Task item
Find the line with "ATOM 89 N N" in the entries below, then reproduce it and every line after it down to and including the line with "ATOM 99 C C", exactly.

──────── Listed entries

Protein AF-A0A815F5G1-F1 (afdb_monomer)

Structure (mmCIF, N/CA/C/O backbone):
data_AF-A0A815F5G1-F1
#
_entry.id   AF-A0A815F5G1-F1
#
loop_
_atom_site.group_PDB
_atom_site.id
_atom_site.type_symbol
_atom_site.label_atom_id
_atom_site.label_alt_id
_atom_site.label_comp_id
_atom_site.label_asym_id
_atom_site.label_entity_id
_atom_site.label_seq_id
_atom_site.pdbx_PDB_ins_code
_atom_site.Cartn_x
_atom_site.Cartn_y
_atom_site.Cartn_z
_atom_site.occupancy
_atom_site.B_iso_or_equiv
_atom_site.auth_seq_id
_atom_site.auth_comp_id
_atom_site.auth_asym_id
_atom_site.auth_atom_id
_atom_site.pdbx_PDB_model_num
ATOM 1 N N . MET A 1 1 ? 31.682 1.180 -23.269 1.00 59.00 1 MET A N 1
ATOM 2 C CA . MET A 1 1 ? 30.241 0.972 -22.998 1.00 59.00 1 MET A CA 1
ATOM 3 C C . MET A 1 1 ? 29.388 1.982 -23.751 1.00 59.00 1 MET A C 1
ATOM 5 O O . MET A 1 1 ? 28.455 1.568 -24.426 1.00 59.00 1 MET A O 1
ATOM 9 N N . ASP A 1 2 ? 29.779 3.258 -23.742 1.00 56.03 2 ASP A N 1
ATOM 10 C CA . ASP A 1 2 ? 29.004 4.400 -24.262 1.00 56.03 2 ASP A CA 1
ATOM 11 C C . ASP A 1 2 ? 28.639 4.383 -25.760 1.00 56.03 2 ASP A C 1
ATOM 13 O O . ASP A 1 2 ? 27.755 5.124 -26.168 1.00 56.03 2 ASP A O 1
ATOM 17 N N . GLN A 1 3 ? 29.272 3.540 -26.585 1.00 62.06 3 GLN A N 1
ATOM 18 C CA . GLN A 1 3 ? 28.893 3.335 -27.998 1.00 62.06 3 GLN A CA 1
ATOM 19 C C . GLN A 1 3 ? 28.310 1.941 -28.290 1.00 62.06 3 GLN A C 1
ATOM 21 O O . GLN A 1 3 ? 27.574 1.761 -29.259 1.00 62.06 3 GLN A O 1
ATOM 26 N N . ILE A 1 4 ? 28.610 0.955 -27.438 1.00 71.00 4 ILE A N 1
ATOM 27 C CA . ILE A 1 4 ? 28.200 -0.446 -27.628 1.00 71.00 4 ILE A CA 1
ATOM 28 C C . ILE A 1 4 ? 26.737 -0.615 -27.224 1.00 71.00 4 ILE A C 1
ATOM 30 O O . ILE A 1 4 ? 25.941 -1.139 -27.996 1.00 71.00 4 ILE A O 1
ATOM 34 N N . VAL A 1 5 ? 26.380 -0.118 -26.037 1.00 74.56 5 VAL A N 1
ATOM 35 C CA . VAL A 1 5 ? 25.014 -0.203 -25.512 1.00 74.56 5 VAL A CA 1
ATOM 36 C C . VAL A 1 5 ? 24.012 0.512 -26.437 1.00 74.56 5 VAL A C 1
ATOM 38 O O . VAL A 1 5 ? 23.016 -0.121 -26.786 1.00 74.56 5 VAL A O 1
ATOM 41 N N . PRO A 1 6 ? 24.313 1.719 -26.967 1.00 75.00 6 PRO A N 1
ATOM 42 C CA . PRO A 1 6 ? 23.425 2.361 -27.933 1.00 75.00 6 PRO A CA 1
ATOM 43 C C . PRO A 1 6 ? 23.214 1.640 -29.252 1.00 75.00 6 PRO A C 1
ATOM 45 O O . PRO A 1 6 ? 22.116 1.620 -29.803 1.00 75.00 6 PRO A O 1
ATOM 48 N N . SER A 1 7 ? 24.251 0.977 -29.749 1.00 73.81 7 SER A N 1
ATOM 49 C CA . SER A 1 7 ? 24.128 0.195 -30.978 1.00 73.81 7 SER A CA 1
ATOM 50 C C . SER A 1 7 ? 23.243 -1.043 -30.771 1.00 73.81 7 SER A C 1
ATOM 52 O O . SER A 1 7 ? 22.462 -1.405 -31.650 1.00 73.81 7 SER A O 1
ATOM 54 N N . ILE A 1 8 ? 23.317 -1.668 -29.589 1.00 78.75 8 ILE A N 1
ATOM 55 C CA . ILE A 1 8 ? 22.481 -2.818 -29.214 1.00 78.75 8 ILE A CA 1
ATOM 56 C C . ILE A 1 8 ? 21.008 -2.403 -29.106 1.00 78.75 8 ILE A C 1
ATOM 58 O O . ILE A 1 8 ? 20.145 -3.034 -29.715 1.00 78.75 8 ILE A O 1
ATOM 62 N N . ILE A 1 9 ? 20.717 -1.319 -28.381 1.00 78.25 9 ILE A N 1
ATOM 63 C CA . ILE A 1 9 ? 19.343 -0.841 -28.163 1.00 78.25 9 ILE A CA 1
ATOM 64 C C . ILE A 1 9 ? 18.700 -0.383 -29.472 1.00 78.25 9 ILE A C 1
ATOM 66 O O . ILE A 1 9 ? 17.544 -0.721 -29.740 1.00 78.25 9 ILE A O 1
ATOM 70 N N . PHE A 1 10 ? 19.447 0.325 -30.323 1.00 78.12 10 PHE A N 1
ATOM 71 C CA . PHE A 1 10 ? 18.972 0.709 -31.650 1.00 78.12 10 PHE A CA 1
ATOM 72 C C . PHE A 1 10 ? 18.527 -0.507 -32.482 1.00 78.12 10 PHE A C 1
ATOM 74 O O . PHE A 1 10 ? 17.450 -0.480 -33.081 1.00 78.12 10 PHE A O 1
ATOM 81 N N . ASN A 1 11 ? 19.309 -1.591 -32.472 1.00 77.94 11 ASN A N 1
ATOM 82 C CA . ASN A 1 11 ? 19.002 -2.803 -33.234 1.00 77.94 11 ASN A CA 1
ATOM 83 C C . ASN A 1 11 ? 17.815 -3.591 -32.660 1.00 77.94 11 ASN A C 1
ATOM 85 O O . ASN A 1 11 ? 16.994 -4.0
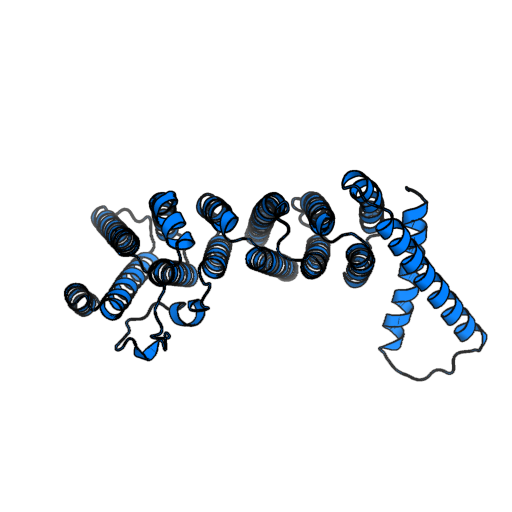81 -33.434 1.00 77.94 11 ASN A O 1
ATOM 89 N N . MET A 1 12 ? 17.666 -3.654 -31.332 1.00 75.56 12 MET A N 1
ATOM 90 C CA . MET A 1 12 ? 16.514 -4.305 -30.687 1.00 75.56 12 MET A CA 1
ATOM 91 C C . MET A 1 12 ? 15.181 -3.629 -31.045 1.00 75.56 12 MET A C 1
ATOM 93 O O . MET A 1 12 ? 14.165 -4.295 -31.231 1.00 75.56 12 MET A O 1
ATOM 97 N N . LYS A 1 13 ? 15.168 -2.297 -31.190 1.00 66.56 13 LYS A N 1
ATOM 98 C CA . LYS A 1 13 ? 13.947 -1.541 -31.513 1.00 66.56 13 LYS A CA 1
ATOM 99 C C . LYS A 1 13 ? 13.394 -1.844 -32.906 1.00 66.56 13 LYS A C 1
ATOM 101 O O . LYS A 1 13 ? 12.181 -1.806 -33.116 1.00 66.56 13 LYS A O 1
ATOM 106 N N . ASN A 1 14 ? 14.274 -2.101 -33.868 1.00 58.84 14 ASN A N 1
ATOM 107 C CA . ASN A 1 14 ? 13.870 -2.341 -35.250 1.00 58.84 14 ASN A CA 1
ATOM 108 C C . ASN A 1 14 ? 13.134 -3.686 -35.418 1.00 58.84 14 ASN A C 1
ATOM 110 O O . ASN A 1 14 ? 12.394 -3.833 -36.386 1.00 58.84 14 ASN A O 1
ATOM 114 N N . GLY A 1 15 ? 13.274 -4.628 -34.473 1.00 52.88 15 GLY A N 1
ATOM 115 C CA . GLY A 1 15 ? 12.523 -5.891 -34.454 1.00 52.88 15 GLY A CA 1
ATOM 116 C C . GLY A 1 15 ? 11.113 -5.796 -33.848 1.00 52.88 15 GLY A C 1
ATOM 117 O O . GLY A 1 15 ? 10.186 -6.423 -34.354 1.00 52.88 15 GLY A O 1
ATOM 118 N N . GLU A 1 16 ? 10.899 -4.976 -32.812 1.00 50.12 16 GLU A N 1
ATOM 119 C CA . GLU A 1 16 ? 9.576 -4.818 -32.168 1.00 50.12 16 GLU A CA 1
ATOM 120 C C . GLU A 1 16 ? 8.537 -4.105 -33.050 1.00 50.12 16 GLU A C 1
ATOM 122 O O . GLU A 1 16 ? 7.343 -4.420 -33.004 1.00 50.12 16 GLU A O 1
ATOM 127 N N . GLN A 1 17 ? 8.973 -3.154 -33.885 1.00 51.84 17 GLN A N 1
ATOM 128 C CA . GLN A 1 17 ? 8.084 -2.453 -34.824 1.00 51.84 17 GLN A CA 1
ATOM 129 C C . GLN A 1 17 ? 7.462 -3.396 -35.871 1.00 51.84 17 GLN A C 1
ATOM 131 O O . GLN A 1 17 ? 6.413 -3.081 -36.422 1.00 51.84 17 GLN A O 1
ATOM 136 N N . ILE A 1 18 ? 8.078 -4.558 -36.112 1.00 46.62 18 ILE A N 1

────────────────
──────── Listed entries

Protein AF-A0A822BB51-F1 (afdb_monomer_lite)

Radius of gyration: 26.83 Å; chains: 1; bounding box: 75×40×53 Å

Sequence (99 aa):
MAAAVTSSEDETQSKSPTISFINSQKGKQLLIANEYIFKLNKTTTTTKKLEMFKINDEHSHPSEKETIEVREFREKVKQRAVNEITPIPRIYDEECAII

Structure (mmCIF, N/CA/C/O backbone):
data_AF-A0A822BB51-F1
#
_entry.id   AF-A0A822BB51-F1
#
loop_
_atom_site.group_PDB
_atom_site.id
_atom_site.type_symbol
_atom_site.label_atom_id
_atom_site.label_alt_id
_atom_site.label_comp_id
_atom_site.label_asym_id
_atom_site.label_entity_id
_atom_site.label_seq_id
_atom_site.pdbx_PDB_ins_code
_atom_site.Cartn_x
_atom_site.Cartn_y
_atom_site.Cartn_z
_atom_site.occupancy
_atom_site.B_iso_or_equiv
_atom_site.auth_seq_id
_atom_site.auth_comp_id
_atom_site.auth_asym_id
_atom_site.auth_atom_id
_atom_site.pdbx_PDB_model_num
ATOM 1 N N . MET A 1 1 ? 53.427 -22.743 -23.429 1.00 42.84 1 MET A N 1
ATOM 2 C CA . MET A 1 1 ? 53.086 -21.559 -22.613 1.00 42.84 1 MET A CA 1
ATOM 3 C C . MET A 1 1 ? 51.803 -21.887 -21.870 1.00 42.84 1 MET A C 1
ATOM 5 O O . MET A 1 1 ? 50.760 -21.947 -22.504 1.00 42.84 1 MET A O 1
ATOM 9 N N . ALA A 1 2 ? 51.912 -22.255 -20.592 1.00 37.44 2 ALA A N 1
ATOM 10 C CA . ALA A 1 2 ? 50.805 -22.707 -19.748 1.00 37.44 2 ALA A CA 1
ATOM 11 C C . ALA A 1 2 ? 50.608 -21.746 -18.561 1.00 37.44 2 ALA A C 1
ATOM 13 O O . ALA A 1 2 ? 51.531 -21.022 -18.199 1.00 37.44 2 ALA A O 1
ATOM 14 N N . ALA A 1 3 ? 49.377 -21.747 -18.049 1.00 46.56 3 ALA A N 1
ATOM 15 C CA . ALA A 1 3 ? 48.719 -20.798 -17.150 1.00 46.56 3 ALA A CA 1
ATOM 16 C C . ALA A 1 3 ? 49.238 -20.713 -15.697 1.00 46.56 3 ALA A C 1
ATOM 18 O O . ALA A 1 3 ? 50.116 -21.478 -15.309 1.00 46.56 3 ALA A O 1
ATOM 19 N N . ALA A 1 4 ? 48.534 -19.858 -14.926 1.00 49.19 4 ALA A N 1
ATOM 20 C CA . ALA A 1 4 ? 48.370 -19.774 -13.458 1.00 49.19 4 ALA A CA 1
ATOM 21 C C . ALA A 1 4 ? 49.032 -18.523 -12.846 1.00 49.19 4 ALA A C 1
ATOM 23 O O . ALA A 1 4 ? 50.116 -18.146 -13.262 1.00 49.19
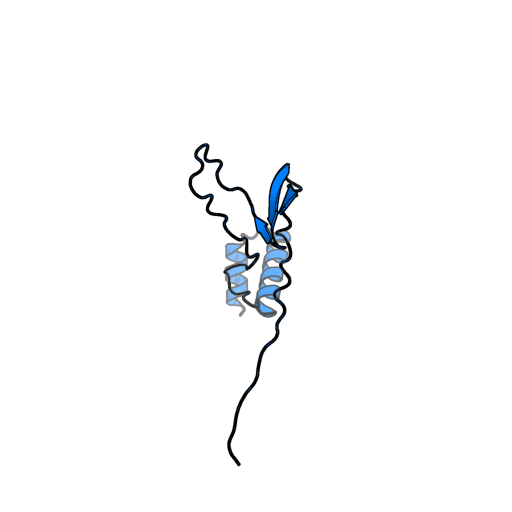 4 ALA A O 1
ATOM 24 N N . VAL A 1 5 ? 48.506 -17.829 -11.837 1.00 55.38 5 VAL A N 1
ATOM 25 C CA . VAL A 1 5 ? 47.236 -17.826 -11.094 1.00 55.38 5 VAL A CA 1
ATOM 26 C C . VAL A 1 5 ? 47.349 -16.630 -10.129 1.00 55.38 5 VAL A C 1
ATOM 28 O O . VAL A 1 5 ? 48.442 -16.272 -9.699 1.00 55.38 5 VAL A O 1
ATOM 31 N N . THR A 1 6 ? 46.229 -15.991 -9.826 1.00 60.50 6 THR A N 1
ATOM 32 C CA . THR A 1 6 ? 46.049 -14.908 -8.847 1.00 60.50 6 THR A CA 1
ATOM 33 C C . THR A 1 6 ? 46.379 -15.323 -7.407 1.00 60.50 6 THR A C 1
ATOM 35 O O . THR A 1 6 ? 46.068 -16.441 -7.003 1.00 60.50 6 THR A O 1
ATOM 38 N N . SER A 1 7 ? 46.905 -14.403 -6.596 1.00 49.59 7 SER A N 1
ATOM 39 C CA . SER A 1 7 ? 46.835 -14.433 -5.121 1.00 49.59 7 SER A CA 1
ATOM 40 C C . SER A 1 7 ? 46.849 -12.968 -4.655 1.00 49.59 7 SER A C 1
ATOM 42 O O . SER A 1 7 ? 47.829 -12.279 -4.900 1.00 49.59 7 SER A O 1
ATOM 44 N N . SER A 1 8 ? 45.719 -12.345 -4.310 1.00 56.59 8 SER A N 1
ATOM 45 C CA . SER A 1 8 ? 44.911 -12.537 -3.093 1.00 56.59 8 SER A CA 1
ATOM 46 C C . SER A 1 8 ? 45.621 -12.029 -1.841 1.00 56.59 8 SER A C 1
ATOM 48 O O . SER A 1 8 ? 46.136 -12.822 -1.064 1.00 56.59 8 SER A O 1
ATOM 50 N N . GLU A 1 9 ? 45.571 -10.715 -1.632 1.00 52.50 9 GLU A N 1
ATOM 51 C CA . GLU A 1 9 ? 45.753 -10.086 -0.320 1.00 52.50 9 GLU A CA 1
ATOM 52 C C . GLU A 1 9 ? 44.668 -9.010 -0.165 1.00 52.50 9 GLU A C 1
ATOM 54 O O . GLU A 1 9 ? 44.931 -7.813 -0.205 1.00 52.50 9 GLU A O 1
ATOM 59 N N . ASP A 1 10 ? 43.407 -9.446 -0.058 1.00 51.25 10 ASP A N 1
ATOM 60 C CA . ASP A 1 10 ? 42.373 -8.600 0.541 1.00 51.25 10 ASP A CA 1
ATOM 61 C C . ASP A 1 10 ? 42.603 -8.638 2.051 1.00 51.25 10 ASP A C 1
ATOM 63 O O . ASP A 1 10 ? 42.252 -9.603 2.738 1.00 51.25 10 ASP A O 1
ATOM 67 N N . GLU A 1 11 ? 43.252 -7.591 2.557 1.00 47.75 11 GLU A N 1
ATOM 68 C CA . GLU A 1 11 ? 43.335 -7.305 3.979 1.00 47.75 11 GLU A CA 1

────────────────

Your solution
ATOM 89 N N . MET A 1 12 ? 17.666 -3.654 -31.332 1.00 75.56 12 MET A N 1
ATOM 90 C CA . MET A 1 12 ? 16.514 -4.305 -30.687 1.00 75.56 12 MET A CA 1
ATOM 91 C C . MET A 1 12 ? 15.181 -3.629 -31.045 1.00 75.56 12 MET A C 1
ATOM 93 O O . MET A 1 12 ? 14.165 -4.295 -31.231 1.00 75.56 12 MET A O 1
ATOM 97 N N . LYS A 1 13 ? 15.168 -2.297 -31.190 1.00 66.56 13 LYS A N 1
ATOM 98 C CA . LYS A 1 13 ? 13.947 -1.541 -31.513 1.00 66.56 13 LYS A CA 1
ATOM 99 C C . LYS A 1 13 ? 13.394 -1.844 -32.906 1.00 66.56 13 LYS A C 1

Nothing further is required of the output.